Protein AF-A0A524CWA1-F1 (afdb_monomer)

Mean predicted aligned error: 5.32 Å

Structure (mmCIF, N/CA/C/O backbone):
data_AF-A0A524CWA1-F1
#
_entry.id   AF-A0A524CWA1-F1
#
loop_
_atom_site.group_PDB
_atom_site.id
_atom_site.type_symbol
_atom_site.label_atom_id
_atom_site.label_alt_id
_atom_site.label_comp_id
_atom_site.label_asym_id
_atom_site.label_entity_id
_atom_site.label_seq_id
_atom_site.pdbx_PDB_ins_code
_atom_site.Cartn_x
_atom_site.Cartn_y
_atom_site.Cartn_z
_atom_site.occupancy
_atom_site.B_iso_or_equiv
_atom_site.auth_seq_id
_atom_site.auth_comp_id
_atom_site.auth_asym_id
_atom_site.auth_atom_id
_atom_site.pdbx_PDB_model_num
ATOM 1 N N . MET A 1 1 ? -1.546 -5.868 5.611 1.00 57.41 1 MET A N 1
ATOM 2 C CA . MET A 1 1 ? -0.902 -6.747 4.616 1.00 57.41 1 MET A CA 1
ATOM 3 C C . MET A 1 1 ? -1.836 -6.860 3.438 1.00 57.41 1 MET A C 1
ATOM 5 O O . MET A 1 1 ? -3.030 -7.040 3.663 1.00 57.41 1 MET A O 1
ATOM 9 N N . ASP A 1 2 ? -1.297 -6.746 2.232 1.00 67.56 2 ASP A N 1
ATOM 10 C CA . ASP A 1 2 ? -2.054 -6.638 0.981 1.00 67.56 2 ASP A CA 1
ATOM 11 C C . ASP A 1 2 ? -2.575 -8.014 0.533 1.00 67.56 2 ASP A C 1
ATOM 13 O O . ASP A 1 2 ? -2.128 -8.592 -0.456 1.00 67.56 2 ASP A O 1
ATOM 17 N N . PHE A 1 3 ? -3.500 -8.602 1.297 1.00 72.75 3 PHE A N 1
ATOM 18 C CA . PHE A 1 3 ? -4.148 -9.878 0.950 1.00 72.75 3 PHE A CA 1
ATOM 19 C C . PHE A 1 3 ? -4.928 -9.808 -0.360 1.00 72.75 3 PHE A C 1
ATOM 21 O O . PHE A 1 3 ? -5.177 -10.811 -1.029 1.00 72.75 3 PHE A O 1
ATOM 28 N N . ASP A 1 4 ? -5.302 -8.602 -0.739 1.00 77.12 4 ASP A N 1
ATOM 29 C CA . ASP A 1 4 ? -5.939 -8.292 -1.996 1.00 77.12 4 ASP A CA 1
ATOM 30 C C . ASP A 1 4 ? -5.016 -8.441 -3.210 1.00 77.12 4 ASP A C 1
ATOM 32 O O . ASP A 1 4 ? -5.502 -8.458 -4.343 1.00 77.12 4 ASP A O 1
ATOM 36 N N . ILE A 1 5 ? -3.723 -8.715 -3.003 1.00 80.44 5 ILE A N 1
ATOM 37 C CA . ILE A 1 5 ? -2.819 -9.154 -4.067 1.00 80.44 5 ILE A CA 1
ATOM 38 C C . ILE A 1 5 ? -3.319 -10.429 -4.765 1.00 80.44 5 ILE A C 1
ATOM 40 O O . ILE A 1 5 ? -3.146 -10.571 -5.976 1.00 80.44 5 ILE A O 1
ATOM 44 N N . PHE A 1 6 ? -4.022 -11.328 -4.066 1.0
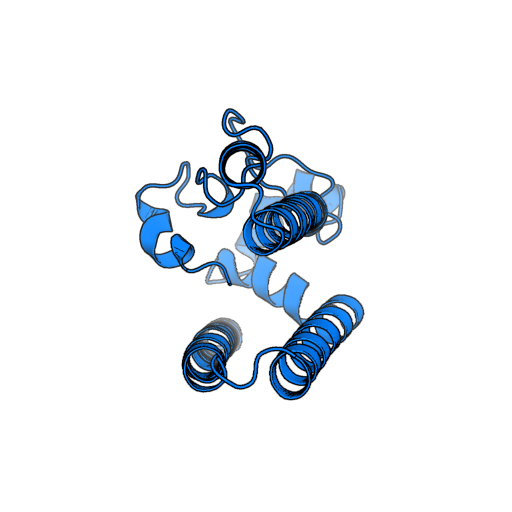0 82.19 6 PHE A N 1
ATOM 45 C CA . PHE A 1 6 ? -4.645 -12.505 -4.693 1.00 82.19 6 PHE A CA 1
ATOM 46 C C . PHE A 1 6 ? -5.818 -12.132 -5.612 1.00 82.19 6 PHE A C 1
ATOM 48 O O . PHE A 1 6 ? -6.151 -12.873 -6.
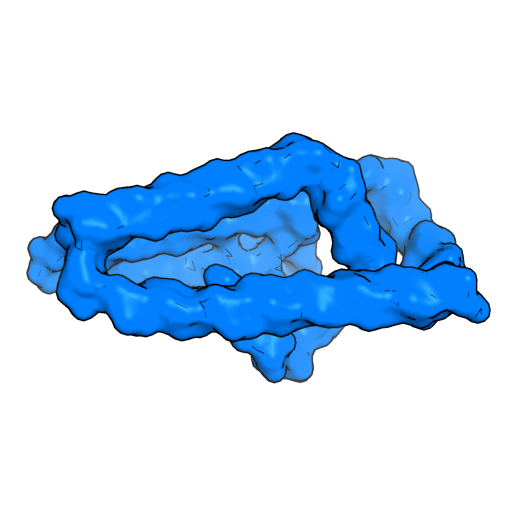537 1.00 82.19 6 PHE A O 1
ATOM 55 N N . PHE A 1 7 ? -6.401 -10.950 -5.411 1.00 85.25 7 PHE A N 1
ATOM 56 C CA . PHE A 1 7 ? -7.447 -10.378 -6.252 1.00 85.25 7 PHE A CA 1
ATOM 57 C C . PHE A 1 7 ? -6.895 -9.434 -7.330 1.00 85.25 7 PHE A C 1
ATOM 59 O O . PHE A 1 7 ? -7.686 -8.834 -8.058 1.00 85.25 7 PHE A O 1
ATOM 66 N N . SER A 1 8 ? -5.567 -9.357 -7.521 1.00 85.69 8 SER A N 1
ATOM 67 C CA . SER A 1 8 ? -4.931 -8.528 -8.565 1.00 85.69 8 SER A CA 1
ATOM 68 C C . SER A 1 8 ? -5.529 -8.751 -9.954 1.00 85.69 8 SER A C 1
ATOM 70 O O . SER A 1 8 ? -5.629 -7.810 -10.730 1.00 85.69 8 SER A O 1
ATOM 72 N N . LYS A 1 9 ? -5.983 -9.973 -10.270 1.00 87.00 9 LYS A N 1
ATOM 73 C CA . LYS A 1 9 ? -6.638 -10.299 -11.551 1.00 87.00 9 LYS A CA 1
ATOM 74 C C . LYS A 1 9 ? -7.891 -9.455 -11.827 1.00 87.00 9 LYS A C 1
ATOM 76 O O . LYS A 1 9 ? -8.227 -9.226 -12.983 1.00 87.00 9 LYS A O 1
ATOM 81 N N . TYR A 1 10 ? -8.579 -9.009 -10.781 1.00 86.81 10 TYR A N 1
ATOM 82 C CA . TYR A 1 10 ? -9.771 -8.165 -10.882 1.00 86.81 10 TYR A CA 1
ATOM 83 C C . TYR A 1 10 ? -9.438 -6.669 -10.839 1.00 86.81 10 TYR A C 1
ATOM 85 O O . TYR A 1 10 ? -10.313 -5.832 -11.054 1.00 86.81 10 TYR A O 1
ATOM 93 N N . ALA A 1 11 ? -8.182 -6.322 -10.561 1.00 86.06 11 ALA A N 1
ATOM 94 C CA . ALA A 1 11 ? -7.725 -4.950 -10.492 1.00 86.06 11 ALA A CA 1
ATOM 95 C C . ALA A 1 11 ? -7.374 -4.408 -11.885 1.00 86.06 11 ALA A C 1
ATOM 97 O O . ALA A 1 11 ? -6.952 -5.141 -12.784 1.00 86.06 11 ALA A O 1
ATOM 98 N N . ARG A 1 12 ? -7.514 -3.089 -12.066 1.00 81.75 12 ARG A N 1
ATOM 99 C CA . ARG A 1 12 ? -7.120 -2.425 -13.315 1.00 81.75 12 ARG A CA 1
ATOM 100 C C . ARG A 1 12 ? -5.622 -2.629 -13.556 1.00 81.75 12 ARG A C 1
ATOM 102 O O . ARG A 1 12 ? -4.824 -2.480 -12.635 1.00 81.75 12 ARG A O 1
ATOM 109 N N . ASP A 1 13 ? -5.268 -2.987 -14.788 1.00 81.94 13 ASP A N 1
ATOM 110 C CA . ASP A 1 13 ? -3.896 -3.302 -15.210 1.00 81.94 13 ASP A CA 1
ATOM 111 C C . ASP A 1 13 ? -3.220 -4.409 -14.377 1.00 81.94 13 ASP A C 1
ATOM 113 O O . ASP A 1 13 ? -1.996 -4.466 -14.292 1.00 81.94 13 ASP A O 1
ATOM 117 N N . HIS A 1 14 ? -4.011 -5.301 -13.765 1.00 84.62 14 HIS A N 1
ATOM 118 C CA . HIS A 1 14 ? -3.537 -6.355 -12.862 1.00 84.62 14 HIS A CA 1
ATOM 119 C C . HIS A 1 14 ? -2.728 -5.833 -11.659 1.00 84.62 14 HIS A C 1
ATOM 121 O O . HIS A 1 14 ? -1.883 -6.543 -11.116 1.00 84.62 14 HIS A O 1
ATOM 127 N N . ASN A 1 15 ? -2.977 -4.588 -11.240 1.00 85.44 15 ASN A N 1
A
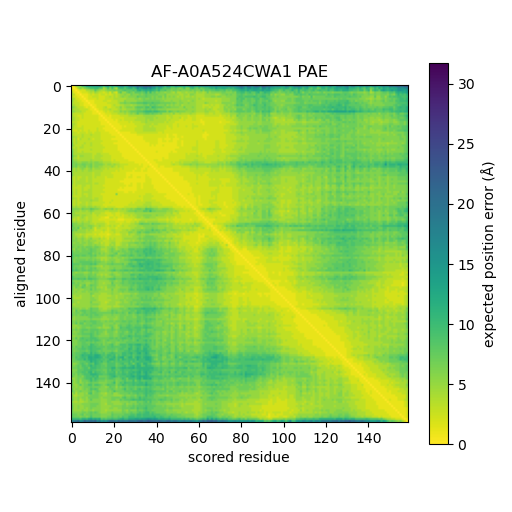TOM 128 C CA . ASN A 1 15 ? -2.301 -3.943 -10.120 1.00 85.44 15 ASN A CA 1
ATOM 129 C C . ASN A 1 15 ? -3.249 -3.829 -8.919 1.00 85.44 15 ASN A C 1
ATOM 131 O O . ASN A 1 15 ? -4.162 -3.003 -8.946 1.00 85.44 15 ASN A O 1
ATOM 135 N N . HIS A 1 16 ? -3.037 -4.620 -7.860 1.00 89.62 1
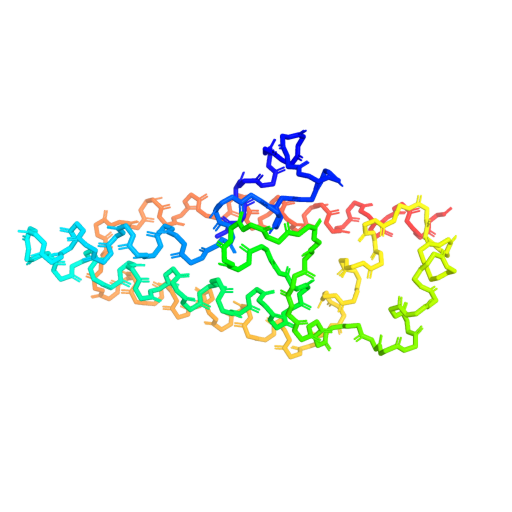6 HIS A N 1
ATOM 136 C CA . HIS A 1 16 ? -3.924 -4.648 -6.684 1.00 89.62 16 HIS A CA 1
ATOM 137 C C . HIS A 1 16 ? -4.066 -3.295 -5.987 1.00 89.62 16 HIS A C 1
ATOM 139 O O . HIS A 1 16 ? -5.138 -3.002 -5.474 1.00 89.62 16 HIS A O 1
ATOM 145 N N . ARG A 1 17 ? -3.077 -2.399 -6.099 1.00 87.75 17 ARG A N 1
ATOM 146 C CA . ARG A 1 17 ? -3.163 -1.015 -5.588 1.00 87.75 17 ARG A CA 1
ATOM 147 C C . ARG A 1 17 ? -4.254 -0.177 -6.264 1.00 87.75 17 ARG A C 1
ATOM 149 O O . ARG A 1 17 ? -4.538 0.944 -5.849 1.00 87.75 17 ARG A O 1
ATOM 156 N N . MET A 1 18 ? -4.862 -0.693 -7.332 1.00 92.12 18 MET A N 1
ATOM 157 C CA . MET A 1 18 ? -6.029 -0.096 -7.978 1.00 92.12 18 MET A CA 1
ATOM 158 C C . MET A 1 18 ? -7.365 -0.552 -7.377 1.00 92.12 18 MET A C 1
ATOM 160 O O . MET A 1 18 ? -8.403 0.019 -7.726 1.00 92.12 18 MET A O 1
ATOM 164 N N . LEU A 1 19 ? -7.360 -1.552 -6.494 1.00 91.44 19 LEU A N 1
ATOM 165 C CA . LEU A 1 19 ? -8.543 -2.023 -5.779 1.00 91.44 19 LEU A CA 1
ATOM 166 C C . LEU A 1 19 ? -9.002 -0.996 -4.739 1.00 91.44 19 LEU A C 1
ATOM 168 O O . LEU A 1 19 ? -8.238 -0.157 -4.262 1.00 91.44 19 LEU A O 1
ATOM 172 N N . ILE A 1 20 ? -10.283 -1.074 -4.371 1.00 90.38 20 ILE A N 1
ATOM 173 C CA . ILE A 1 20 ? -10.894 -0.171 -3.384 1.00 90.38 20 ILE A CA 1
ATOM 174 C C . ILE A 1 20 ? -10.260 -0.301 -1.993 1.00 90.38 20 ILE A C 1
ATOM 176 O O . ILE A 1 20 ? -10.285 0.641 -1.204 1.00 90.38 20 ILE A O 1
ATOM 180 N N . THR A 1 21 ? -9.654 -1.451 -1.721 1.00 90.25 21 THR A N 1
ATOM 181 C CA . THR A 1 21 ? -8.855 -1.755 -0.535 1.00 90.25 21 THR A CA 1
ATOM 182 C C . THR A 1 21 ? -7.637 -0.842 -0.389 1.00 90.25 21 THR A C 1
ATOM 184 O O . THR A 1 21 ? -7.217 -0.580 0.726 1.00 90.25 21 THR A O 1
ATOM 187 N N . HIS A 1 22 ? -7.129 -0.230 -1.453 1.00 90.62 22 HIS A N 1
ATOM 188 C CA . HIS A 1 22 ? -6.072 0.776 -1.323 1.00 90.62 22 HIS A CA 1
ATOM 189 C C . HIS A 1 22 ? -6.579 2.222 -1.459 1.00 90.62 22 HIS A C 1
ATOM 191 O O . HIS A 1 22 ? -5.804 3.151 -1.690 1.00 90.62 22 HIS A O 1
ATOM 197 N N . SER A 1 23 ? -7.887 2.441 -1.304 1.00 93.19 23 SER A N 1
ATOM 198 C CA . SER A 1 23 ? -8.488 3.778 -1.277 1.00 93.19 23 SER A CA 1
ATOM 199 C C . SER A 1 23 ? -8.797 4.246 0.149 1.00 93.19 23 SER A C 1
ATOM 201 O O . SER A 1 23 ? -8.765 3.474 1.103 1.00 93.19 23 SER A O 1
ATOM 203 N N . ILE A 1 24 ? -9.167 5.517 0.297 1.00 95.12 24 ILE A N 1
ATOM 204 C CA . ILE A 1 24 ? -9.683 6.091 1.544 1.00 95.12 24 ILE A CA 1
ATOM 205 C C . ILE A 1 24 ? -11.096 5.587 1.888 1.00 95.12 24 ILE A C 1
ATOM 207 O O . ILE A 1 24 ? -11.553 5.732 3.020 1.00 95.12 24 ILE A O 1
ATOM 211 N N . ILE A 1 25 ? -11.805 4.979 0.930 1.00 94.75 25 ILE A N 1
ATOM 212 C CA . ILE A 1 25 ? -13.220 4.613 1.074 1.00 94.75 25 ILE A CA 1
ATOM 213 C C . ILE A 1 25 ? -13.453 3.653 2.256 1.00 94.75 25 ILE A C 1
ATOM 215 O O . ILE A 1 25 ? -14.330 3.951 3.068 1.00 94.75 25 ILE A O 1
ATOM 219 N N . PRO A 1 26 ? -12.683 2.560 2.443 1.00 94.50 26 PRO A N 1
ATOM 220 C CA . PRO A 1 26 ? -12.863 1.681 3.598 1.00 94.50 26 PRO A CA 1
ATOM 221 C C . PRO A 1 26 ? -12.634 2.397 4.932 1.00 94.50 26 PRO A C 1
ATOM 223 O O . PRO A 1 26 ? -13.372 2.154 5.882 1.00 94.50 26 PRO A O 1
ATOM 226 N N . SER A 1 27 ? -11.681 3.334 4.998 1.00 95.31 27 SER A N 1
ATOM 227 C CA . SER A 1 27 ? -11.469 4.159 6.192 1.00 95.31 27 SER A CA 1
ATOM 228 C C . SER A 1 27 ? -12.688 5.036 6.501 1.00 95.31 27 SER A C 1
ATOM 230 O O . SER A 1 27 ? -13.151 5.055 7.640 1.00 95.31 27 SER A O 1
ATOM 232 N N . ILE A 1 28 ? -13.272 5.691 5.490 1.00 96.62 28 ILE A N 1
ATOM 233 C CA . ILE A 1 28 ? -14.493 6.499 5.653 1.00 96.6
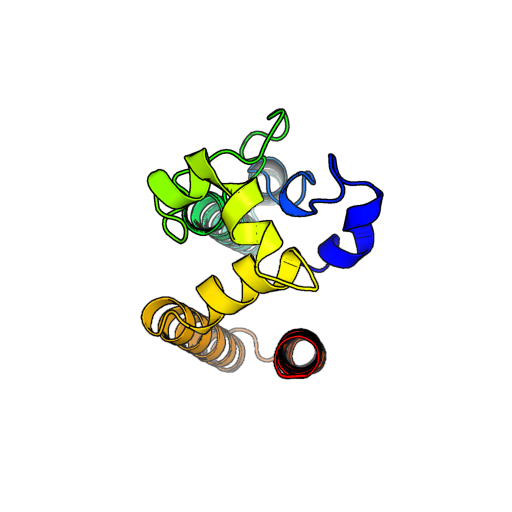2 28 ILE A CA 1
ATOM 234 C C . ILE A 1 28 ? -15.664 5.630 6.125 1.00 96.62 28 ILE A C 1
ATOM 236 O O . ILE A 1 28 ? -16.392 6.027 7.032 1.00 96.62 28 ILE A O 1
ATOM 240 N N . ILE A 1 29 ? -15.836 4.436 5.551 1.00 96.62 29 ILE A N 1
ATOM 241 C CA . ILE A 1 29 ? -16.886 3.496 5.968 1.00 96.62 29 ILE A CA 1
ATOM 242 C C . ILE A 1 29 ? -16.691 3.103 7.436 1.00 96.62 29 ILE A C 1
ATOM 244 O O . ILE A 1 29 ? -17.635 3.204 8.219 1.00 96.62 29 ILE A O 1
ATOM 248 N N . LEU A 1 30 ? -15.476 2.709 7.831 1.00 96.38 30 LEU A N 1
ATOM 249 C CA . LEU A 1 30 ? -15.160 2.353 9.218 1.00 96.38 30 LEU A CA 1
ATOM 250 C C . LEU A 1 30 ? -15.387 3.525 10.176 1.00 96.38 30 LEU A C 1
ATOM 252 O O . LEU A 1 30 ? -15.907 3.315 11.269 1.00 96.38 30 LEU A O 1
ATOM 256 N N . LEU A 1 31 ? -15.055 4.749 9.762 1.00 97.31 31 LEU A N 1
ATOM 257 C CA . LEU A 1 31 ? -15.293 5.957 10.546 1.00 97.31 31 LEU A CA 1
ATOM 258 C C . LEU A 1 31 ? -16.792 6.186 10.771 1.00 97.31 31 LEU A C 1
ATOM 260 O O . LEU A 1 31 ? -17.212 6.374 11.909 1.00 97.31 31 LEU A O 1
ATOM 264 N N . ILE A 1 32 ? -17.604 6.129 9.711 1.00 97.94 32 ILE A N 1
ATOM 265 C CA . ILE A 1 32 ? -19.061 6.318 9.797 1.00 97.94 32 ILE A CA 1
ATOM 266 C C . ILE A 1 32 ? -19.686 5.250 10.699 1.00 97.94 32 ILE A C 1
ATOM 268 O O . ILE A 1 32 ? -20.434 5.581 11.617 1.00 97.94 32 ILE A O 1
ATOM 272 N N . VAL A 1 33 ? -19.354 3.976 10.479 1.00 97.56 33 VAL A N 1
ATOM 273 C CA . VAL A 1 33 ? -19.862 2.863 11.296 1.00 97.56 33 VAL A CA 1
ATOM 274 C C . VAL A 1 33 ? -19.396 3.013 12.749 1.00 97.56 33 VAL A C 1
ATOM 276 O O . VAL A 1 33 ? -20.197 2.873 13.670 1.00 97.56 33 VAL A O 1
ATOM 279 N N . GLY A 1 34 ? -18.131 3.370 12.972 1.00 96.31 34 GLY A N 1
ATOM 280 C CA . GLY A 1 34 ? -17.578 3.612 14.304 1.00 96.31 34 GLY A CA 1
ATOM 281 C C . GLY A 1 34 ? -18.290 4.731 15.059 1.00 96.31 34 GLY A C 1
ATOM 282 O O . GLY A 1 34 ? -18.567 4.568 16.244 1.00 96.31 34 GLY A O 1
ATOM 283 N N . LEU A 1 35 ? -18.650 5.823 14.377 1.00 97.19 35 LEU A N 1
ATOM 284 C CA . LEU A 1 35 ? -19.424 6.922 14.960 1.00 97.19 35 LEU A CA 1
ATOM 285 C C . LEU A 1 35 ? -20.869 6.513 15.279 1.00 97.19 35 LEU A C 1
ATOM 287 O O . LEU A 1 35 ? -21.360 6.856 16.349 1.00 97.19 35 LEU A O 1
ATOM 291 N N . ILE A 1 36 ? -21.533 5.749 14.402 1.00 98.00 36 ILE A N 1
ATOM 292 C CA . ILE A 1 36 ? -22.910 5.265 14.624 1.00 98.00 36 ILE A CA 1
ATOM 293 C C . ILE A 1 36 ? -22.989 4.357 15.857 1.00 98.00 36 ILE A C 1
ATOM 295 O O . ILE A 1 36 ? -23.903 4.493 16.667 1.00 98.00 36 ILE A O 1
ATOM 299 N N . PHE A 1 37 ? -22.032 3.442 16.010 1.00 96.88 37 PHE A N 1
ATOM 300 C CA . PHE A 1 37 ? -22.001 2.489 17.125 1.00 96.88 37 PHE A CA 1
ATOM 301 C C . PHE A 1 37 ? -21.211 2.985 18.341 1.00 96.88 37 PHE A C 1
ATOM 303 O O . PHE A 1 37 ? -21.079 2.243 19.312 1.00 96.88 37 PHE A O 1
ATOM 310 N N . LEU A 1 38 ? -20.664 4.207 18.288 1.00 95.31 38 LEU A N 1
ATOM 311 C CA . LEU A 1 38 ? -19.780 4.778 19.312 1.00 95.31 38 LEU A CA 1
ATOM 312 C C . LEU A 1 38 ? -18.641 3.820 19.713 1.00 95.31 38 LEU A C 1
ATOM 314 O O . LEU A 1 38 ? -18.258 3.735 20.878 1.00 95.31 38 LEU A O 1
ATOM 318 N N . SER A 1 39 ? -18.107 3.073 18.742 1.00 92.44 39 SER A N 1
ATOM 319 C CA . SER A 1 39 ? -17.090 2.051 18.986 1.00 92.44 39 SER A CA 1
ATOM 320 C C . SER A 1 39 ? -15.689 2.647 18.836 1.00 92.44 39 SER A C 1
ATOM 322 O O . SER A 1 39 ? -15.253 2.885 17.705 1.00 92.44 39 SER A O 1
ATOM 324 N N . PRO A 1 40 ? -14.934 2.848 19.935 1.00 88.81 40 PRO A N 1
ATOM 325 C CA . PRO A 1 40 ? -13.577 3.383 19.852 1.00 88.81 40 PRO A CA 1
ATOM 326 C C . PRO A 1 40 ? -12.649 2.471 19.041 1.00 88.81 40 PRO A C 1
ATOM 328 O O . PRO A 1 40 ? -11.763 2.961 18.348 1.00 88.81 40 PRO A O 1
ATOM 331 N N . PHE A 1 41 ? -12.892 1.157 19.054 1.00 87.38 41 PHE A N 1
ATOM 332 C CA . PHE A 1 41 ? -12.129 0.199 18.257 1.00 87.38 41 PHE A CA 1
ATOM 333 C C . PHE A 1 41 ? -12.260 0.470 16.753 1.00 87.38 41 PHE A C 1
ATOM 335 O O . PHE A 1 41 ? -11.254 0.559 16.053 1.00 87.38 41 PHE A O 1
ATOM 342 N N . LEU A 1 42 ? -13.484 0.684 16.254 1.00 90.00 42 LEU A N 1
ATOM 343 C CA . LEU A 1 42 ? -13.706 0.979 14.835 1.00 90.00 42 LEU A CA 1
ATOM 344 C C . LEU A 1 42 ? -13.095 2.319 14.416 1.00 90.00 42 LEU A C 1
ATOM 346 O O . LEU A 1 42 ? -12.593 2.430 13.299 1.00 90.00 42 LEU A O 1
ATOM 350 N N . LEU A 1 43 ? -13.076 3.311 15.311 1.00 91.69 43 LEU A N 1
ATOM 351 C CA . LEU A 1 43 ? -12.411 4.592 15.062 1.00 91.69 43 LEU A CA 1
ATOM 352 C C . LEU A 1 43 ? -10.889 4.426 14.942 1.00 91.69 43 LEU A C 1
ATOM 354 O O . LEU A 1 43 ? -10.276 4.987 14.032 1.00 91.69 43 LEU A O 1
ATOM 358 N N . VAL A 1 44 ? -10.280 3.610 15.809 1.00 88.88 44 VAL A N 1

════════════════════

### What to work on
Using the data above, reproduce exactly the lines between those holding "ATOM 319 C CA" and "ATOM 335 O O", inclusive, and no others.

### Response to this exercise
ATOM 319 C CA . SER A 1 39 ? -17.090 2.051 18.986 1.00 92.44 39 SER A CA 1
ATOM 320 C C . SER A 1 39 ? -15.689 2.647 18.836 1.00 92.44 39 SER A C 1
ATOM 322 O O . SER A 1 39 ? -15.253 2.885 17.705 1.00 92.44 39 SER A O 1
ATOM 324 N N . PRO A 1 40 ? -14.934 2.848 19.935 1.00 88.81 40 PRO A N 1
ATOM 325 C CA . PRO A 1 40 ? -13.577 3.383 19.852 1.00 88.81 40 PRO A CA 1
ATOM 326 C C . PRO A 1 40 ? -12.649 2.471 19.041 1.00 88.81 40 PRO A C 1
ATOM 328 O O . PRO A 1 40 ? -11.763 2.961 18.348 1.00 88.81 40 PRO A O 1
ATOM 331 N N . PHE A 1 41 ? -12.892 1.157 19.054 1.00 87.38 41 PHE A N 1
ATOM 332 C CA . PHE A 1 41 ? -12.129 0.199 18.257 1.00 87.38 41 PHE A CA 1
ATOM 333 C C . PHE A 1 41 ? -12.260 0.470 16.753 1.00 87.38 41 PHE A C 1
ATOM 335 O O . PHE A 1 41 ? -11.254 0.559 16.053 1.00 87.38 41 PHE A O 1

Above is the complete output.